» GIVEN ENTRIES
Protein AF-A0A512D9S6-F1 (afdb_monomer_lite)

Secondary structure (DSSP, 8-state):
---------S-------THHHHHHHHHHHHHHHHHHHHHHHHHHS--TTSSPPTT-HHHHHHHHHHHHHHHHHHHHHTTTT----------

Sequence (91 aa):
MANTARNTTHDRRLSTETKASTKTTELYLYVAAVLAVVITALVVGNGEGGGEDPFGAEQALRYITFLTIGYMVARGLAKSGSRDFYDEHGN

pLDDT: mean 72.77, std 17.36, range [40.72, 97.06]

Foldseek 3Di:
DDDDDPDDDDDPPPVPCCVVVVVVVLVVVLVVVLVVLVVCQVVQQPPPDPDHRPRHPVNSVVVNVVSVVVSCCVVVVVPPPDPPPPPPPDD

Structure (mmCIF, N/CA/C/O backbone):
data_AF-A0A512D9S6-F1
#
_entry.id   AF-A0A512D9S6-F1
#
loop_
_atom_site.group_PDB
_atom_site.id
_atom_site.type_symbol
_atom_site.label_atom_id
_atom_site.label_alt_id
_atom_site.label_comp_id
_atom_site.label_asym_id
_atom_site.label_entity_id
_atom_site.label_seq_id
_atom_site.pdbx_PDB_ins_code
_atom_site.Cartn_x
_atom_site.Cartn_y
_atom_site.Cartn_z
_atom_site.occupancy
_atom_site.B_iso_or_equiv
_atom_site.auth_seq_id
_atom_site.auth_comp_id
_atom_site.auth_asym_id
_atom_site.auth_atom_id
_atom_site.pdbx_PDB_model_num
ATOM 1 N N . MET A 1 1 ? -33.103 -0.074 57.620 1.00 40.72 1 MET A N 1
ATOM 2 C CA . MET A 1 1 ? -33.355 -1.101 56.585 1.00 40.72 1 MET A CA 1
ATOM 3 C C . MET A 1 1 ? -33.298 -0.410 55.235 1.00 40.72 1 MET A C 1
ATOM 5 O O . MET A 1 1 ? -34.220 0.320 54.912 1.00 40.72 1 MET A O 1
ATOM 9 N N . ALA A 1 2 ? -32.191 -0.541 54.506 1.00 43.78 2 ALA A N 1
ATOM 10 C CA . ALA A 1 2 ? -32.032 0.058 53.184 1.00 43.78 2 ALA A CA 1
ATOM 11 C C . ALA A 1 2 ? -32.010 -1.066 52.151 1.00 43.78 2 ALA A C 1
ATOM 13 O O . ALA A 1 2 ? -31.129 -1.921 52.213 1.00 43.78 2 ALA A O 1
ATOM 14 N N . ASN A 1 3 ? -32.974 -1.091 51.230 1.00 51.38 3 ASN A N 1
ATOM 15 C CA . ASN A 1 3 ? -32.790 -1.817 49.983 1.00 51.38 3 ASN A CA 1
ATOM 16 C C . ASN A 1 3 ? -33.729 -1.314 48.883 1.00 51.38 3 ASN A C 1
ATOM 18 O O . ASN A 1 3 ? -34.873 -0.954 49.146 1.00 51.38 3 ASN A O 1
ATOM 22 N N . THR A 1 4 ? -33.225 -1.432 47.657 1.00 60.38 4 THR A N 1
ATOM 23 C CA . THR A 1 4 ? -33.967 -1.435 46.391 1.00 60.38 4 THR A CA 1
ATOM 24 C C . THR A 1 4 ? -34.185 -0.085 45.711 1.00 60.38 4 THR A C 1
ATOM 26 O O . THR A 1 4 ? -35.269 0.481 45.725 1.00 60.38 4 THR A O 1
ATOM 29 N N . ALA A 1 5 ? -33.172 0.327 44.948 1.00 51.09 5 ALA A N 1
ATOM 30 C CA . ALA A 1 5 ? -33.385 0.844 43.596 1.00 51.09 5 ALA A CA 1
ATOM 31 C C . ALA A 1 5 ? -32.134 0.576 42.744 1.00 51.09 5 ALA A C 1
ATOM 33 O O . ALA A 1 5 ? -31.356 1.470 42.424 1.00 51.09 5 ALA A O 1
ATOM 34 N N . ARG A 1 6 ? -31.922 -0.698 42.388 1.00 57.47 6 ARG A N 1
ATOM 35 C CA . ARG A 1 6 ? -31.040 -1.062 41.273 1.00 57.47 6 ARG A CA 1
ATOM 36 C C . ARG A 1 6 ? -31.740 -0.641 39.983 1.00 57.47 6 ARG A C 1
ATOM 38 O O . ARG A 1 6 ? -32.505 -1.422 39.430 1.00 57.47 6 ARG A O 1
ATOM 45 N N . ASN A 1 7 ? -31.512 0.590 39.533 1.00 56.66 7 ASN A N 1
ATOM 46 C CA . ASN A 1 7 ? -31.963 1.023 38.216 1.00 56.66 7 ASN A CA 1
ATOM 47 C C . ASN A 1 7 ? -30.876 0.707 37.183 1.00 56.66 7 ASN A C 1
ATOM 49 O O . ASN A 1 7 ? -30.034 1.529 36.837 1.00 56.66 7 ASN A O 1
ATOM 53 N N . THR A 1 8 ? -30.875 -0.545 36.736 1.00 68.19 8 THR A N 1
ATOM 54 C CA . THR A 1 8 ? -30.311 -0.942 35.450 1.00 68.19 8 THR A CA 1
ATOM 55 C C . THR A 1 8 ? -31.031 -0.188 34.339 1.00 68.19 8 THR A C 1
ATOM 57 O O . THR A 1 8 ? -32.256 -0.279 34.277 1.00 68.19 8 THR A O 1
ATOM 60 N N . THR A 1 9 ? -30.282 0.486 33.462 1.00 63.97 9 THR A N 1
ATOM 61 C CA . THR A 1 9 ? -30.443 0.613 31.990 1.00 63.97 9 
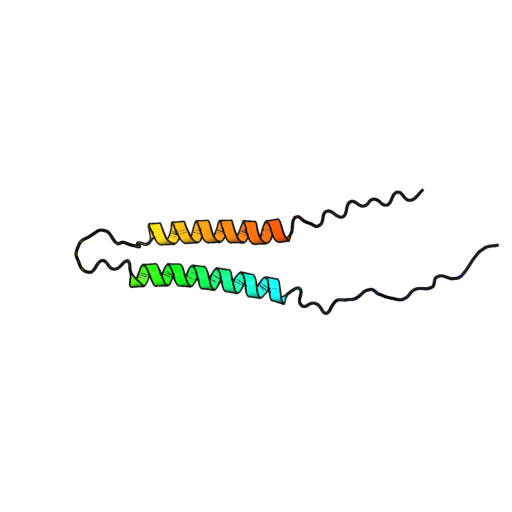THR A CA 1
ATOM 62 C C . THR A 1 9 ? -29.928 1.990 31.548 1.00 63.97 9 THR A C 1
ATOM 64 O O . THR A 1 9 ? -30.123 2.965 32.267 1.00 63.97 9 THR A O 1
ATOM 67 N N . HIS A 1 10 ? -29.366 2.049 30.333 1.00 52.88 10 HIS A N 1
ATOM 68 C CA . HIS A 1 10 ? -28.815 3.207 29.602 1.00 52.88 10 HIS A CA 1
ATOM 69 C C . HIS A 1 10 ? -27.357 3.514 29.989 1.00 52.88 10 HIS A C 1
ATOM 71 O O . HIS A 1 10 ? -27.073 3.920 31.100 1.00 52.88 10 HIS A O 1
ATOM 77 N N . ASP A 1 11 ? -26.338 3.338 29.155 1.00 55.19 11 ASP A N 1
ATOM 78 C CA . ASP A 1 11 ? -26.315 3.292 27.702 1.00 55.19 11 ASP A CA 1
ATOM 79 C C . ASP A 1 11 ? -25.012 2.563 27.326 1.00 55.19 11 ASP A C 1
ATOM 81 O O . ASP A 1 11 ? -23.980 3.172 27.047 1.00 55.19 11 ASP A O 1
ATOM 85 N N . ARG A 1 12 ? -25.017 1.219 27.358 1.00 52.88 12 ARG A N 1
ATOM 86 C CA . ARG A 1 12 ? -24.056 0.466 26.545 1.00 52.88 12 ARG A CA 1
ATOM 87 C C . ARG A 1 12 ? -24.468 0.741 25.111 1.00 52.88 12 ARG A C 1
ATOM 89 O O . ARG A 1 12 ? -25.167 -0.060 24.495 1.00 52.88 12 ARG A O 1
ATOM 96 N N . ARG A 1 13 ? -24.029 1.888 24.594 1.00 52.44 13 ARG A N 1
ATOM 97 C CA . ARG A 1 13 ? -23.842 2.096 23.170 1.00 52.44 13 ARG A CA 1
ATOM 98 C C . ARG A 1 13 ? -22.821 1.055 22.750 1.00 52.44 13 ARG A C 1
ATOM 100 O O . ARG A 1 13 ? -21.622 1.298 22.667 1.00 52.44 13 ARG A O 1
ATOM 107 N N . LEU A 1 14 ? -23.349 -0.141 22.511 1.00 54.97 14 LEU A N 1
ATOM 108 C CA . LEU A 1 14 ? -23.027 -0.983 21.385 1.00 54.97 14 LEU A CA 1
ATOM 109 C C . LEU A 1 14 ? -23.071 -0.046 20.178 1.00 54.97 14 LEU A C 1
ATOM 111 O O . LEU A 1 14 ? -24.071 0.043 19.471 1.00 54.97 14 LEU A O 1
ATOM 115 N N . SER A 1 15 ? -22.021 0.764 20.019 1.00 55.75 15 SER A N 1
ATOM 116 C CA . SER A 1 15 ? -21.710 1.398 18.757 1.00 55.75 15 SER A CA 1
ATOM 117 C C . SER A 1 15 ? -21.549 0.225 17.821 1.00 55.75 15 SER A C 1
ATOM 119 O O . SER A 1 15 ? -20.499 -0.414 17.820 1.00 55.75 15 SER A O 1
ATOM 121 N N . THR A 1 16 ? -22.654 -0.108 17.152 1.00 56.03 16 THR A N 1
ATOM 122 C CA . THR A 1 16 ? -22.733 -0.658 15.807 1.00 56.03 16 THR A CA 1
ATOM 123 C C . THR A 1 16 ? -21.323 -0.803 15.267 1.00 56.03 16 THR A C 1
ATOM 125 O O . THR A 1 16 ? -20.658 0.183 14.934 1.00 56.03 16 THR A O 1
ATOM 128 N N . GLU A 1 17 ? -20.870 -2.044 15.359 1.00 50.78 17 GLU A N 1
ATOM 129 C CA . GLU A 1 17 ? -19.512 -2.536 15.266 1.00 50.78 17 GLU A CA 1
ATOM 130 C C . GLU A 1 17 ? -18.912 -2.310 13.873 1.00 50.78 17 GLU A C 1
ATOM 132 O O . GLU A 1 17 ? -18.485 -3.230 13.189 1.00 50.78 17 GLU A O 1
ATOM 137 N N . THR A 1 18 ? -18.739 -1.058 13.465 1.00 58.47 18 THR A N 1
ATOM 138 C CA . THR A 1 18 ? -17.880 -0.694 12.329 1.00 58.47 18 THR A CA 1
ATOM 139 C C . THR A 1 18 ? -16.393 -0.776 12.724 1.00 58.47 18 THR A C 1
ATOM 141 O O . THR A 1 18 ? -15.512 -0.314 12.008 1.00 58.47 18 THR A O 1
ATOM 144 N N . LYS A 1 19 ? -16.069 -1.404 13.865 1.00 53.94 19 LYS A N 1
ATOM 145 C CA . LYS A 1 19 ? -14.697 -1.690 14.320 1.00 53.94 19 LYS A CA 1
ATOM 146 C C . LYS A 1 19 ? -13.974 -2.680 13.396 1.00 53.94 19 LYS A C 1
ATOM 148 O O . LYS A 1 19 ? -12.749 -2.655 13.326 1.00 53.94 19 LYS A O 1
ATOM 153 N N . ALA A 1 20 ? -14.706 -3.537 12.679 1.00 56.25 20 ALA A N 1
ATOM 154 C CA . ALA A 1 20 ? -14.111 -4.468 11.718 1.00 56.25 20 ALA A CA 1
ATOM 155 C C . ALA A 1 20 ? -13.732 -3.796 10.384 1.00 56.25 20 ALA A C 1
ATOM 157 O O . ALA A 1 20 ? -12.776 -4.223 9.733 1.00 56.25 20 ALA A O 1
ATOM 158 N N . SER A 1 21 ? -14.447 -2.733 9.990 1.00 55.84 21 SER A N 1
ATOM 159 C CA . SER A 1 21 ? -14.233 -2.063 8.700 1.00 55.84 21 SER A CA 1
ATOM 160 C C . SER A 1 21 ? -12.848 -1.419 8.626 1.00 55.84 21 SER A C 1
ATOM 162 O O . SER A 1 21 ? -12.099 -1.680 7.689 1.00 55.84 21 SER A O 1
ATOM 164 N N . THR A 1 22 ? -12.433 -0.689 9.667 1.00 59.62 22 THR A N 1
ATOM 165 C CA . THR A 1 22 ? -11.102 -0.058 9.702 1.00 59.62 22 THR A CA 1
ATOM 166 C C . THR A 1 22 ? -9.972 -1.084 9.645 1.00 59.62 22 THR A C 1
ATOM 168 O O . THR A 1 22 ? -9.038 -0.912 8.869 1.00 59.62 22 THR A O 1
ATOM 171 N N . LYS A 1 23 ? -10.098 -2.204 10.370 1.00 62.41 23 LYS A N 1
ATOM 172 C CA . LYS A 1 23 ? -9.109 -3.295 10.365 1.00 62.41 23 LYS A CA 1
ATOM 173 C C . LYS A 1 23 ? -8.915 -3.912 8.974 1.00 62.41 23 LYS A C 1
ATOM 175 O O . LYS A 1 23 ? -7.818 -4.365 8.655 1.00 62.41 23 LYS A O 1
ATOM 180 N N . THR A 1 24 ? -9.977 -3.956 8.171 1.00 71.56 24 THR A N 1
ATOM 181 C CA . THR A 1 24 ? -9.950 -4.578 6.842 1.00 71.56 24 THR A CA 1
ATOM 182 C C . THR A 1 24 ? -9.477 -3.581 5.784 1.00 71.56 24 THR A C 1
ATOM 184 O O . THR A 1 24 ? -8.601 -3.914 4.992 1.00 71.56 24 THR A O 1
ATOM 187
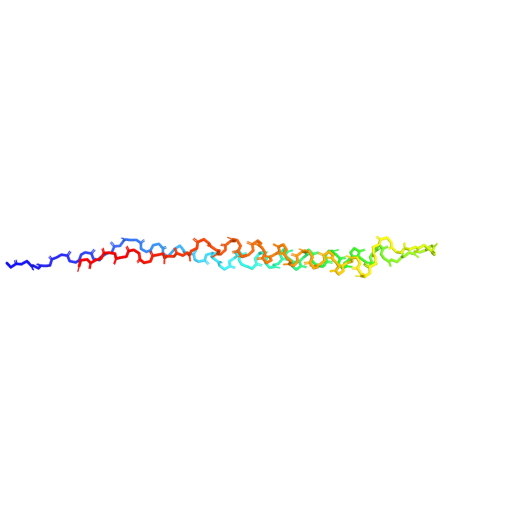 N N . THR A 1 25 ? -9.964 -2.337 5.819 1.00 79.69 25 THR A N 1
ATOM 188 C CA . THR A 1 25 ? -9.515 -1.264 4.916 1.00 79.69 25 THR A CA 1
ATOM 189 C C . THR A 1 25 ? -8.021 -0.982 5.068 1.00 79.69 25 THR A C 1
ATOM 191 O O . THR A 1 25 ? -7.323 -0.840 4.071 1.00 79.69 25 THR A O 1
ATOM 194 N N . GLU A 1 26 ? -7.496 -0.975 6.293 1.00 79.12 26 GLU A N 1
ATOM 195 C CA . GLU A 1 26 ? -6.065 -0.772 6.550 1.00 79.12 26 GLU A CA 1
ATOM 196 C C . GLU A 1 26 ? -5.197 -1.913 5.989 1.00 79.12 26 GLU A C 1
ATOM 198 O O . GLU A 1 26 ? -4.157 -1.665 5.381 1.00 79.12 26 GLU A O 1
ATOM 203 N N . LEU A 1 27 ? -5.644 -3.169 6.126 1.00 84.44 27 LEU A N 1
ATOM 204 C CA . LEU A 1 27 ? -4.962 -4.322 5.531 1.00 84.44 27 LEU A CA 1
ATOM 205 C C . LEU A 1 27 ? -4.986 -4.254 3.999 1.00 84.44 27 LEU A C 1
ATOM 207 O O . LEU A 1 27 ? -3.966 -4.512 3.363 1.00 84.44 27 LEU A O 1
ATOM 211 N N . TYR A 1 28 ? -6.125 -3.886 3.406 1.00 87.56 28 TYR A N 1
ATOM 212 C CA . TYR A 1 28 ? -6.233 -3.721 1.957 1.00 87.56 28 TYR A CA 1
ATOM 213 C C . TYR A 1 28 ? -5.318 -2.617 1.434 1.00 87.56 28 TYR A C 1
ATOM 215 O O . TYR A 1 28 ? -4.680 -2.816 0.404 1.00 87.56 28 TYR A O 1
ATOM 223 N N . LEU A 1 29 ? -5.199 -1.493 2.147 1.00 90.25 29 LEU A N 1
ATOM 224 C CA . LEU A 1 29 ? -4.262 -0.428 1.785 1.00 90.25 29 LEU A CA 1
ATOM 225 C C . LEU A 1 29 ? -2.811 -0.914 1.824 1.00 90.25 29 LEU A C 1
ATOM 227 O O . LEU A 1 29 ? -2.057 -0.641 0.893 1.00 90.25 29 LEU A O 1
ATOM 231 N N . TYR A 1 30 ? -2.428 -1.678 2.852 1.00 91.25 30 TYR A N 1
ATOM 232 C CA . TYR A 1 30 ? -1.096 -2.280 2.919 1.00 91.25 30 TYR A CA 1
ATOM 233 C C . TYR A 1 30 ? -0.841 -3.239 1.745 1.00 91.25 30 TYR A C 1
ATOM 235 O O . TYR A 1 30 ? 0.177 -3.119 1.066 1.00 91.25 30 TYR A O 1
ATOM 243 N N . VAL A 1 31 ? -1.778 -4.147 1.451 1.00 94.06 31 VAL A N 1
ATOM 244 C CA . VAL A 1 31 ? -1.652 -5.091 0.327 1.00 94.06 31 VAL A CA 1
ATOM 245 C C . VAL A 1 31 ? -1.570 -4.352 -1.010 1.00 94.06 31 VAL A C 1
ATOM 247 O O . VAL A 1 31 ? -0.703 -4.662 -1.823 1.00 94.06 31 VAL A O 1
ATOM 250 N N . ALA A 1 32 ? -2.421 -3.348 -1.231 1.00 96.00 32 ALA A N 1
ATOM 251 C CA . ALA A 1 32 ? -2.392 -2.528 -2.438 1.00 96.00 32 ALA A CA 1
ATOM 252 C C . ALA A 1 32 ? -1.046 -1.804 -2.603 1.00 96.00 32 ALA A C 1
ATOM 254 O O . ALA A 1 32 ? -0.500 -1.770 -3.704 1.00 96.00 32 ALA A O 1
ATOM 255 N N . ALA A 1 33 ? -0.473 -1.286 -1.514 1.00 96.25 33 ALA A N 1
ATOM 256 C CA . ALA A 1 33 ? 0.838 -0.645 -1.536 1.00 96.25 33 ALA A CA 1
ATOM 257 C C . ALA A 1 33 ? 1.972 -1.636 -1.854 1.00 96.25 33 ALA A C 1
ATOM 259 O O . ALA A 1 33 ? 2.843 -1.325 -2.664 1.00 96.25 33 ALA A O 1
ATOM 260 N N . VAL A 1 34 ? 1.947 -2.847 -1.285 1.00 96.94 34 VAL A N 1
ATOM 261 C CA . VAL A 1 34 ? 2.912 -3.910 -1.625 1.00 96.94 34 VAL A CA 1
ATOM 262 C C . VAL A 1 34 ? 2.808 -4.288 -3.105 1.00 96.94 34 VAL A C 1
ATOM 264 O O . VAL A 1 34 ? 3.827 -4.370 -3.788 1.00 96.94 34 VAL A O 1
ATOM 267 N N . LEU A 1 35 ? 1.589 -4.459 -3.625 1.00 97.06 35 LEU A N 1
ATOM 268 C CA . LEU A 1 35 ? 1.367 -4.748 -5.044 1.00 97.06 35 LEU A CA 1
ATOM 269 C C . LEU A 1 35 ? 1.880 -3.620 -5.942 1.00 97.06 35 LEU A C 1
ATOM 271 O O . LEU A 1 35 ? 2.514 -3.903 -6.953 1.00 97.06 35 LEU A O 1
ATOM 275 N N . ALA A 1 36 ? 1.673 -2.357 -5.566 1.00 96.12 36 ALA A N 1
ATOM 276 C CA . ALA A 1 36 ? 2.203 -1.221 -6.314 1.00 96.12 36 ALA A CA 1
ATOM 277 C C . ALA A 1 36 ? 3.741 -1.246 -6.389 1.00 96.12 36 ALA A C 1
ATOM 279 O O . ALA A 1 36 ? 4.303 -0.990 -7.455 1.00 96.12 36 ALA A O 1
ATOM 280 N N . VAL A 1 37 ? 4.428 -1.612 -5.299 1.00 96.12 37 VAL A N 1
ATOM 281 C CA . VAL A 1 37 ? 5.895 -1.769 -5.284 1.00 96.12 37 VAL A CA 1
ATOM 282 C C . VAL A 1 37 ? 6.342 -2.898 -6.214 1.00 96.12 37 VAL A C 1
ATOM 284 O O . VAL A 1 37 ? 7.269 -2.706 -6.999 1.00 96.12 37 VAL A O 1
ATOM 287 N N . VAL A 1 38 ? 5.667 -4.051 -6.178 1.00 94.62 38 VAL A N 1
ATOM 288 C CA . VAL A 1 38 ? 5.968 -5.179 -7.077 1.00 94.62 38 VAL A CA 1
ATOM 289 C C . VAL A 1 38 ? 5.749 -4.788 -8.537 1.00 94.62 38 VAL A C 1
ATOM 291 O O . VAL A 1 38 ? 6.623 -5.021 -9.364 1.00 94.62 38 VAL A O 1
ATOM 294 N N . ILE A 1 39 ? 4.622 -4.147 -8.859 1.00 93.12 39 ILE A N 1
ATOM 295 C CA . ILE A 1 39 ? 4.328 -3.678 -10.221 1.00 93.12 39 ILE A CA 1
ATOM 296 C C . ILE A 1 39 ? 5.389 -2.679 -10.680 1.00 93.12 39 ILE A C 1
ATOM 298 O O . ILE A 1 39 ? 5.872 -2.783 -11.800 1.00 93.12 39 ILE A O 1
ATOM 302 N N . THR A 1 40 ? 5.802 -1.753 -9.813 1.00 91.75 40 THR A N 1
ATOM 303 C CA . THR A 1 40 ? 6.868 -0.793 -10.129 1.00 91.75 40 THR A CA 1
ATOM 304 C C . THR A 1 40 ? 8.168 -1.515 -10.468 1.00 91.75 40 THR A C 1
ATOM 306 O O . THR A 1 40 ? 8.786 -1.192 -11.474 1.00 91.75 40 THR A O 1
ATOM 309 N N . ALA A 1 41 ? 8.546 -2.540 -9.699 1.00 90.56 41 ALA A N 1
ATOM 310 C CA . ALA A 1 41 ? 9.724 -3.353 -9.996 1.00 90.56 41 ALA A CA 1
ATOM 311 C C . ALA A 1 41 ? 9.622 -4.113 -11.313 1.00 90.56 41 ALA A C 1
ATOM 313 O O . ALA A 1 41 ? 10.597 -4.189 -12.046 1.00 90.56 41 ALA A O 1
ATOM 314 N N . LEU A 1 42 ? 8.440 -4.618 -11.656 1.00 87.56 42 LEU A N 1
ATOM 315 C CA . LEU A 1 42 ? 8.231 -5.292 -12.935 1.00 87.56 42 LEU A CA 1
ATOM 316 C C . LEU A 1 42 ? 8.222 -4.325 -14.123 1.00 87.56 42 LEU A C 1
ATOM 318 O O . LEU A 1 42 ? 8.602 -4.721 -15.216 1.00 87.56 42 LEU A O 1
ATOM 322 N N . VAL A 1 43 ? 7.769 -3.084 -13.940 1.00 88.00 43 VAL A N 1
ATOM 323 C CA . VAL A 1 43 ? 7.703 -2.080 -15.015 1.00 88.00 43 VAL A CA 1
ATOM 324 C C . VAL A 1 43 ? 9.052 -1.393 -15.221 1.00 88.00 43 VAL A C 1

» WHAT YOU HAVE TO DO
Your answer should be the lines of the listing above between the line holding "ATOM 203 N N" and the line holding "ATOM 245 C C", inclusive, restated word for word and alone.

» RESULT
ATOM 203 N N . LEU A 1 27 ? -5.644 -3.169 6.126 1.00 84.44 27 LEU A N 1
ATOM 204 C CA . LEU A 1 27 ? -4.962 -4.322 5.531 1.00 84.44 27 LEU A CA 1
ATOM 205 C C . LEU A 1 27 ? -4.986 -4.254 3.999 1.00 84.44 27 LEU A C 1
ATOM 207 O O . LEU A 1 27 ? -3.966 -4.512 3.363 1.00 84.44 27 LEU A O 1
ATOM 211 N N . TYR A 1 28 ? -6.125 -3.886 3.406 1.00 87.56 28 TYR A N 1
ATOM 212 C CA . TYR A 1 28 ? -6.233 -3.721 1.957 1.00 87.56 28 TYR A CA 1
ATOM 213 C C . TYR A 1 28 ? -5.318 -2.617 1.434 1.00 87.56 28 TYR A C 1
ATOM 215 O O . TYR A 1 28 ? -4.680 -2.816 0.404 1.00 87.56 28 TYR A O 1
ATOM 223 N N . LEU A 1 29 ? -5.199 -1.493 2.147 1.00 90.25 29 LEU A N 1
ATOM 224 C CA . LEU A 1 29 ? -4.262 -0.428 1.785 1.00 90.25 29 LEU A CA 1
ATOM 225 C C . LEU A 1 29 ? -2.811 -0.914 1.824 1.00 90.25 29 LEU A C 1
ATOM 227 O O . LEU A 1 29 ? -2.057 -0.641 0.893 1.00 90.25 29 LEU A O 1
ATOM 231 N N . TYR A 1 30 ? -2.428 -1.678 2.852 1.00 91.25 30 TYR A N 1
ATOM 232 C CA . TYR A 1 30 ? -1.096 -2.280 2.919 1.00 91.25 30 TYR A CA 1
ATOM 233 C C . TYR A 1 30 ? -0.841 -3.239 1.745 1.00 91.25 30 TYR A C 1
ATOM 235 O O . TYR A 1 30 ? 0.177 -3.119 1.066 1.00 91.25 30 TYR A O 1
ATOM 243 N N . VAL A 1 31 ? -1.778 -4.147 1.451 1.00 94.06 31 VAL A N 1
ATOM 244 C CA . VAL A 1 31 ? -1.652 -5.091 0.327 1.00 94.06 31 VAL A CA 1
ATOM 245 C C . VAL A 1 31 ? -1.570 -4.352 -1.010 1.00 94.06 31 VAL A C 1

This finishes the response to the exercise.